__Input__

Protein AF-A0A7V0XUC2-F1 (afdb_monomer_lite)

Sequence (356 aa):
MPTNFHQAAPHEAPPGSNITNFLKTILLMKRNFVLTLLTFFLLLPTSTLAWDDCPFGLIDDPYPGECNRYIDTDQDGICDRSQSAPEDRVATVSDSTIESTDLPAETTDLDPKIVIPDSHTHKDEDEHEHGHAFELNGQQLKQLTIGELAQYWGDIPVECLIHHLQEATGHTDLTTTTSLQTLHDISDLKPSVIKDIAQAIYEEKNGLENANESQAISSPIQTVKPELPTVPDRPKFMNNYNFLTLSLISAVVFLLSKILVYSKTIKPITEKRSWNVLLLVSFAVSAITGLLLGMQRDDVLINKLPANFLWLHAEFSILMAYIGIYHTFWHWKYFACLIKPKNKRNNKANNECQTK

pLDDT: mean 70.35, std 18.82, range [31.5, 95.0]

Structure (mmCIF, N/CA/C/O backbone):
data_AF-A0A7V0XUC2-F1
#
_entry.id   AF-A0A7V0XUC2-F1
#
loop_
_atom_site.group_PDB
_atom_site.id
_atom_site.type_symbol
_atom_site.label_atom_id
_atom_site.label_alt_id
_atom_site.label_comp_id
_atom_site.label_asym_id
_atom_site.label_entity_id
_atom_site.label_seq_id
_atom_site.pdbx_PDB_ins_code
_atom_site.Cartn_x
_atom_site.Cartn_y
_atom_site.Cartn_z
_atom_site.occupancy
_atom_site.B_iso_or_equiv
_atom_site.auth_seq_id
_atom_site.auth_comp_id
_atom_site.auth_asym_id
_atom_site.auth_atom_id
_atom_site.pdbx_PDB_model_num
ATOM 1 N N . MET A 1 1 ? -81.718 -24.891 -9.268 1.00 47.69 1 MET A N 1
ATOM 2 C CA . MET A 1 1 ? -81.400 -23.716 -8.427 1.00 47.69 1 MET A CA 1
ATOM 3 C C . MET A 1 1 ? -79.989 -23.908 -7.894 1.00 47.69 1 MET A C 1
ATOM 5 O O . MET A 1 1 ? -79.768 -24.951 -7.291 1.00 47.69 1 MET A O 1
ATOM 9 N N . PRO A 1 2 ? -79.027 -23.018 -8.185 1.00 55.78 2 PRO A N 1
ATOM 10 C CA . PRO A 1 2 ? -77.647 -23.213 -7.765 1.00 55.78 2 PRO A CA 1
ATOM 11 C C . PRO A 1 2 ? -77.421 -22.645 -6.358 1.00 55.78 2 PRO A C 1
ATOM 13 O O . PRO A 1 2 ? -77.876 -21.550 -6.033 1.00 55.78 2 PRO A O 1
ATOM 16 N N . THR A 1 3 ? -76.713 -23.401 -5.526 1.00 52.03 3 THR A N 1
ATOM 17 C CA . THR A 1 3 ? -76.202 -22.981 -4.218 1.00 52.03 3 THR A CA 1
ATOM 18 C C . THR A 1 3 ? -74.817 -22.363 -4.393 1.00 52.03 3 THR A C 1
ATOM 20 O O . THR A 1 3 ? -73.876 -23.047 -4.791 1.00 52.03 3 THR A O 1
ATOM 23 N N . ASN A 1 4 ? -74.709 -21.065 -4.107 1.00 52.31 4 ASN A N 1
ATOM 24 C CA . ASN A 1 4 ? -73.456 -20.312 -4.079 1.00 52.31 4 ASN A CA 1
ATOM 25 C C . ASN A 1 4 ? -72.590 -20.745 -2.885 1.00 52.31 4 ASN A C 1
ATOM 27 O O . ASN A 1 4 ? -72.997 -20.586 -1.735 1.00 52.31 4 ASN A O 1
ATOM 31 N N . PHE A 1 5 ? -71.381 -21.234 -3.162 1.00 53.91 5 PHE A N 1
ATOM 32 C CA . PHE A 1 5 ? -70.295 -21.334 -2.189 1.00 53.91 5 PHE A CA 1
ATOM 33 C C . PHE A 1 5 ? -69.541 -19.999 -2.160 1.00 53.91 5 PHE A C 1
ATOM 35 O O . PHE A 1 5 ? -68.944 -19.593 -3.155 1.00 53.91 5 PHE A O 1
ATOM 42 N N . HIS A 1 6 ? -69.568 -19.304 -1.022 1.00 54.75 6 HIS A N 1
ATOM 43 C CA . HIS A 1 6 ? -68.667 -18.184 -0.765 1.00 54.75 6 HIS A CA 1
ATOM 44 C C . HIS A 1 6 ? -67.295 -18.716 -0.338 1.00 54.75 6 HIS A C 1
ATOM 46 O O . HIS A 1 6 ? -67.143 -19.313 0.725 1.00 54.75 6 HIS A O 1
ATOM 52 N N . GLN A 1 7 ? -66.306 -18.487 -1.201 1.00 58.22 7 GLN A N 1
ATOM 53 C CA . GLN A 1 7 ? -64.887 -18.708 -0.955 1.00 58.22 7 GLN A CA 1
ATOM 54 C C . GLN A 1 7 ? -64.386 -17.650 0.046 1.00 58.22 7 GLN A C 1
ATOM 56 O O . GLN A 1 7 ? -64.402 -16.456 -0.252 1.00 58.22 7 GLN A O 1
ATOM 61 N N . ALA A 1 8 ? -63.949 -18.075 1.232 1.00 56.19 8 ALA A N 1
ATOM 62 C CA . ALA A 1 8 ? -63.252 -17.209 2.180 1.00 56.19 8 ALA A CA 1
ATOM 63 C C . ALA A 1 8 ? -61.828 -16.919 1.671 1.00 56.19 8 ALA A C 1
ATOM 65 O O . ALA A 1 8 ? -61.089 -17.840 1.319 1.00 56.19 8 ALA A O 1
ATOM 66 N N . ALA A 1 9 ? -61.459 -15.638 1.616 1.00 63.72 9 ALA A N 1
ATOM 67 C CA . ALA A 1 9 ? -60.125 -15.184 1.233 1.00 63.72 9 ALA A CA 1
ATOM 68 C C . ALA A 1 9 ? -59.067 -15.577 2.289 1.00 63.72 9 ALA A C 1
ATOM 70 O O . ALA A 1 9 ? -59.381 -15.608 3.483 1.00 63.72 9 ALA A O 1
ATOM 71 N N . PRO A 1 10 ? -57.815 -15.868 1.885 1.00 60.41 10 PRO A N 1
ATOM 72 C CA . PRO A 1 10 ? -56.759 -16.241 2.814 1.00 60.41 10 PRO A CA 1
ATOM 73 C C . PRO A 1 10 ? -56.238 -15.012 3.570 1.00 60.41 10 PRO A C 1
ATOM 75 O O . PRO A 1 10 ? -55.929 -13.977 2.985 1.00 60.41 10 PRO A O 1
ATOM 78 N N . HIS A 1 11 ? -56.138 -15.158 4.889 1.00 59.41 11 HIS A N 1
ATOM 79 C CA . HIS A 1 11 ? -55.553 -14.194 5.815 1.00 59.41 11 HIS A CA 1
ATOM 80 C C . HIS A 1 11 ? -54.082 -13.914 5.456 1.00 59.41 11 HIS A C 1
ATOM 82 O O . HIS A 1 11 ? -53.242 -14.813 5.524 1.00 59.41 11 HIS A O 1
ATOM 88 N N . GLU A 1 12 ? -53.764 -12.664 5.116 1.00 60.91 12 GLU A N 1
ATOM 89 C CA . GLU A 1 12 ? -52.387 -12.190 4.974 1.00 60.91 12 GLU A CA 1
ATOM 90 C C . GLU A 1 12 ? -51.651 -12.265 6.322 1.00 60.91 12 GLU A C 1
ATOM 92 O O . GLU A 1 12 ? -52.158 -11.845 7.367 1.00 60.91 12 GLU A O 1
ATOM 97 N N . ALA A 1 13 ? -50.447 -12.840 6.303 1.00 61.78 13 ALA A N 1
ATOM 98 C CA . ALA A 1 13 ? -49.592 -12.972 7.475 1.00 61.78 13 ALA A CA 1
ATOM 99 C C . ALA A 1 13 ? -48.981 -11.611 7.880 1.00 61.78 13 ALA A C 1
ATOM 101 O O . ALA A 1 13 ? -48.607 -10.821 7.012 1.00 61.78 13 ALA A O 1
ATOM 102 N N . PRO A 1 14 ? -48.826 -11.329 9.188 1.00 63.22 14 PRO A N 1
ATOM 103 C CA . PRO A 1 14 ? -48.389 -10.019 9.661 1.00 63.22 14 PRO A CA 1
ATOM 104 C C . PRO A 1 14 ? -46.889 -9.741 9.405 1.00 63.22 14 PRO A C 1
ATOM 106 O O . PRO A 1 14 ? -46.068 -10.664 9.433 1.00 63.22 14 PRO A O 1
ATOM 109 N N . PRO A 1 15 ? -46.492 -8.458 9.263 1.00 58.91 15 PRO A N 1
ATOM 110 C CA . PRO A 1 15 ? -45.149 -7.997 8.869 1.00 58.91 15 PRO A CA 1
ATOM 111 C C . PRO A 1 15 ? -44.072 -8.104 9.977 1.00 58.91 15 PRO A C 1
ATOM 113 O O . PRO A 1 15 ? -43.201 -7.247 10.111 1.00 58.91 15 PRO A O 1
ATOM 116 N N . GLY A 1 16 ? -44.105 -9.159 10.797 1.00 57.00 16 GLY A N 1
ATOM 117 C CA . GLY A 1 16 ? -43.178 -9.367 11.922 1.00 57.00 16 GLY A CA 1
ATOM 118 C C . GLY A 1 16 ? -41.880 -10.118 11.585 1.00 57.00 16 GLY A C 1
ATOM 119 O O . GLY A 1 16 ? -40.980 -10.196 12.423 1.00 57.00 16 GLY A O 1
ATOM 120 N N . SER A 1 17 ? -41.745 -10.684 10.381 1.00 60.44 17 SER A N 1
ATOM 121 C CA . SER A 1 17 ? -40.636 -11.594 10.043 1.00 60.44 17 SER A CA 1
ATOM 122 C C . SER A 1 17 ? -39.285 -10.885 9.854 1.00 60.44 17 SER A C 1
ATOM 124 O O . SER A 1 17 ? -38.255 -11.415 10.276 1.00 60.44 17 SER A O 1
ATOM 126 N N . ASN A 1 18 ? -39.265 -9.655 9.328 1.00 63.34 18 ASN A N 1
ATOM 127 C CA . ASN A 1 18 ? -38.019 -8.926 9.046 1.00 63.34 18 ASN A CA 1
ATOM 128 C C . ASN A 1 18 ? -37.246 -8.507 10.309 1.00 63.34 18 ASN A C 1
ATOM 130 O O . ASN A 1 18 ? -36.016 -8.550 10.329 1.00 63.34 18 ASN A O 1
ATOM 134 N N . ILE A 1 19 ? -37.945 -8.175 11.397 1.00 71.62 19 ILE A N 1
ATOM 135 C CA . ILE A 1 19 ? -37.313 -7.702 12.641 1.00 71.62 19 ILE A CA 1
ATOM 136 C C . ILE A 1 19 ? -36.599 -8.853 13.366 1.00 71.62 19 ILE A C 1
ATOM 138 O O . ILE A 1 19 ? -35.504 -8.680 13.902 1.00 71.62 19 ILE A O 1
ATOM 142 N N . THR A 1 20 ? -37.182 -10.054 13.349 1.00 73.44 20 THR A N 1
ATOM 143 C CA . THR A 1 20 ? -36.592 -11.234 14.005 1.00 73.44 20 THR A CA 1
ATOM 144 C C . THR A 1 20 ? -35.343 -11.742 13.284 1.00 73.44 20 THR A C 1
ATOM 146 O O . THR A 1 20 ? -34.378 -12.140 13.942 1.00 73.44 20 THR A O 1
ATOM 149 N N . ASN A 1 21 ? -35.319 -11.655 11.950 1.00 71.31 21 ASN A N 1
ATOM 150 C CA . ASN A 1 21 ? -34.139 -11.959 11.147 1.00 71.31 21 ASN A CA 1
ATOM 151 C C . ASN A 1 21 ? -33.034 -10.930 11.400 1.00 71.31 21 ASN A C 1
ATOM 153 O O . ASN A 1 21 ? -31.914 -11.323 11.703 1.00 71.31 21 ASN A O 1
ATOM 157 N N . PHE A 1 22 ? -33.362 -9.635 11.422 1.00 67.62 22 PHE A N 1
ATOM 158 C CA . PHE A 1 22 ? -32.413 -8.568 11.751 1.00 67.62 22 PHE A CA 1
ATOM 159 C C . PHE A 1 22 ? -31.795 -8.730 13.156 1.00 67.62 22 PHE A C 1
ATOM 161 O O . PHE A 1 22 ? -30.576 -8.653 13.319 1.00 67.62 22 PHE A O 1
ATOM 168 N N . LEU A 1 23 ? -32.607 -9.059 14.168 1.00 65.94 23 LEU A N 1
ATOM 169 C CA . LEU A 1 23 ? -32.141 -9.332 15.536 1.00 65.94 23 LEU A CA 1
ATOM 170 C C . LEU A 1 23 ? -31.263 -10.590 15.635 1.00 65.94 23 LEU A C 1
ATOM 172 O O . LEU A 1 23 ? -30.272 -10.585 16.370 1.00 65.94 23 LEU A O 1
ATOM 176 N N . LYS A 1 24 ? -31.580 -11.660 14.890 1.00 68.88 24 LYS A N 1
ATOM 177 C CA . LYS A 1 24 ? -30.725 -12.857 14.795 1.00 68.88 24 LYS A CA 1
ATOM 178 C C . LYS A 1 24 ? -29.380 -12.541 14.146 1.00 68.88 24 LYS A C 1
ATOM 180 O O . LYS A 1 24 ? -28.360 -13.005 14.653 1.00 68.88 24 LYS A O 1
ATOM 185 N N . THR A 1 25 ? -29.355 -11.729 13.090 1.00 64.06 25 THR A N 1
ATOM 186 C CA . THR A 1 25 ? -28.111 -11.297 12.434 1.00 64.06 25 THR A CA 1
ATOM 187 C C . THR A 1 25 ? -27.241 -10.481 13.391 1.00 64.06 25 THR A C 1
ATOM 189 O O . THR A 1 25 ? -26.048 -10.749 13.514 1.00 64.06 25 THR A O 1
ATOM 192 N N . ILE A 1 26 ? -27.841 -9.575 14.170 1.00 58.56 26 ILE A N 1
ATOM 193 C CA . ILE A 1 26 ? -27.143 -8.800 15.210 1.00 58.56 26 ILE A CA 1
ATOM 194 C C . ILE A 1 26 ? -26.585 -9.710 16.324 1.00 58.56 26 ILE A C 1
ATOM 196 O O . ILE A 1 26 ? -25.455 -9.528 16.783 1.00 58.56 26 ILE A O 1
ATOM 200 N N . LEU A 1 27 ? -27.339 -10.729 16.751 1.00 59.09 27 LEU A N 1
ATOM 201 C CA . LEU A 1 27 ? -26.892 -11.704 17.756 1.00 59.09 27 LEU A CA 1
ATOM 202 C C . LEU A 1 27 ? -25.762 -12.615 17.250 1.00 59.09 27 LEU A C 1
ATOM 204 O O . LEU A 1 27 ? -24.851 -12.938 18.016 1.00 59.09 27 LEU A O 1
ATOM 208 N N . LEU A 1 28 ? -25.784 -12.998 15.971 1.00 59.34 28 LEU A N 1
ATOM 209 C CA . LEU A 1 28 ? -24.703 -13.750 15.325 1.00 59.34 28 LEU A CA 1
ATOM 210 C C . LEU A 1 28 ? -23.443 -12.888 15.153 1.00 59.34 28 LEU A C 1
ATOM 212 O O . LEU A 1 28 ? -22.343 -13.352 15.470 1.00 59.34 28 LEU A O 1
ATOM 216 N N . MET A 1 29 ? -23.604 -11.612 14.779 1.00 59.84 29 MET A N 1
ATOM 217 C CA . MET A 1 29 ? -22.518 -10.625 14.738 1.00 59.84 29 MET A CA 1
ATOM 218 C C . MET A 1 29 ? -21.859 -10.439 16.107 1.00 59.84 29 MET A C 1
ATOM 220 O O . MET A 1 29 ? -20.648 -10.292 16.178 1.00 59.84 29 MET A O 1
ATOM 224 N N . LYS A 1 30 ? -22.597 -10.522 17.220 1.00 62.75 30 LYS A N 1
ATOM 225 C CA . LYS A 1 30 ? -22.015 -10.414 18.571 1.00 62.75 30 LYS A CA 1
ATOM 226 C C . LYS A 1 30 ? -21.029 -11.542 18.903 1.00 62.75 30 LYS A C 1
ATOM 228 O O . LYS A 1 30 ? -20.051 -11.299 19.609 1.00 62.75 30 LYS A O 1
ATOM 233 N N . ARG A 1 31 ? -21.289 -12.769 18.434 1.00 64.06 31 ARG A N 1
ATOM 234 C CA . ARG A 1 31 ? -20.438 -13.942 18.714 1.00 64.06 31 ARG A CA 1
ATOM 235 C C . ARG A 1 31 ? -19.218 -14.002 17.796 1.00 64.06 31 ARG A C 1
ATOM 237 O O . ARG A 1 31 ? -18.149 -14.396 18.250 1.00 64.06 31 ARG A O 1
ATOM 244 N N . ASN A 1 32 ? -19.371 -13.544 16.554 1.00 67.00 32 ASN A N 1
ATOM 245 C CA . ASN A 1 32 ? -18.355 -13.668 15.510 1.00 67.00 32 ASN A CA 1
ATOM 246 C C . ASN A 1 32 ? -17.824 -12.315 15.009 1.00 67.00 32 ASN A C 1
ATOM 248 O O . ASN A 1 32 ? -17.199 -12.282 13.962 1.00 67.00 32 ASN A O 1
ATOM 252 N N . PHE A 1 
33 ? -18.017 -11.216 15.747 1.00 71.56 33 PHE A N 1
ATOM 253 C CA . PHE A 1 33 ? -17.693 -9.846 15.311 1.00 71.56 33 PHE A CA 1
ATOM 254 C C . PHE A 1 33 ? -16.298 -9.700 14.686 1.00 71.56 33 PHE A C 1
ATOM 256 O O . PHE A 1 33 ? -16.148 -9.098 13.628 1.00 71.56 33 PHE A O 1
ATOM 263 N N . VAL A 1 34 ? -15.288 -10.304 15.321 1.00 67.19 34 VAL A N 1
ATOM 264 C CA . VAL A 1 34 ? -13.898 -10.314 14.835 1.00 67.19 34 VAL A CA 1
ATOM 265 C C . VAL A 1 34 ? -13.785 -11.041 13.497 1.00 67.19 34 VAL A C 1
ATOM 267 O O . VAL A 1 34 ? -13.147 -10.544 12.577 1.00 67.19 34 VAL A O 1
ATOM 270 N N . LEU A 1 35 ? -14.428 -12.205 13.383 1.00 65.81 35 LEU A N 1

__Problem statement__
Your answer should be the lines of the listing above between the line holding "ATOM 143 C CA" and the line holding "ATOM 189 O O", inclusive, restated word for word and alone.

__Final answer__
ATOM 143 C CA . THR A 1 20 ? -36.592 -11.234 14.005 1.00 73.44 20 THR A CA 1
ATOM 144 C C . THR A 1 20 ? -35.343 -11.742 13.284 1.00 73.44 20 THR A C 1
ATOM 146 O O . THR A 1 20 ? -34.378 -12.140 13.942 1.00 73.44 20 THR A O 1
ATOM 149 N N . ASN A 1 21 ? -35.319 -11.655 11.950 1.00 71.31 21 ASN A N 1
ATOM 150 C CA . ASN A 1 21 ? -34.139 -11.959 11.147 1.00 71.31 21 ASN A CA 1
ATOM 151 C C . ASN A 1 21 ? -33.034 -10.930 11.400 1.00 71.31 21 ASN A C 1
ATOM 153 O O . ASN A 1 21 ? -31.914 -11.323 11.703 1.00 71.31 21 ASN A O 1
ATOM 157 N N . PHE A 1 22 ? -33.362 -9.635 11.422 1.00 67.62 22 PHE A N 1
ATOM 158 C CA . PHE A 1 22 ? -32.413 -8.568 11.751 1.00 67.62 22 PHE A CA 1
ATOM 159 C C . PHE A 1 22 ? -31.795 -8.730 13.156 1.00 67.62 22 PHE A C 1
ATOM 161 O O . PHE A 1 22 ? -30.576 -8.653 13.319 1.00 67.62 22 PHE A O 1
ATOM 168 N N . LEU A 1 23 ? -32.607 -9.059 14.168 1.00 65.94 23 LEU A N 1
ATOM 169 C CA . LEU A 1 23 ? -32.141 -9.332 15.536 1.00 65.94 23 LEU A CA 1
ATOM 170 C C . LEU A 1 23 ? -31.263 -10.590 15.635 1.00 65.94 23 LEU A C 1
ATOM 172 O O . LEU A 1 23 ? -30.272 -10.585 16.370 1.00 65.94 23 LEU A O 1
ATOM 176 N N . LYS A 1 24 ? -31.580 -11.660 14.890 1.00 68.88 24 LYS A N 1
ATOM 177 C CA . LYS A 1 24 ? -30.725 -12.857 14.795 1.00 68.88 24 LYS A CA 1
ATOM 178 C C . LYS A 1 24 ? -29.380 -12.541 14.146 1.00 68.88 24 LYS A C 1
ATOM 180 O O . LYS A 1 24 ? -28.360 -13.005 14.653 1.00 68.88 24 LYS A O 1
ATOM 185 N N . THR A 1 25 ? -29.355 -11.729 13.090 1.00 64.06 25 THR A N 1
ATOM 186 C CA . THR A 1 25 ? -28.111 -11.297 12.434 1.00 64.06 25 THR A CA 1
ATOM 187 C C . THR A 1 25 ? -27.241 -10.481 13.391 1.00 64.06 25 THR A C 1
ATOM 189 O O . THR A 1 25 ? -26.048 -10.749 13.514 1.00 64.06 25 THR A O 1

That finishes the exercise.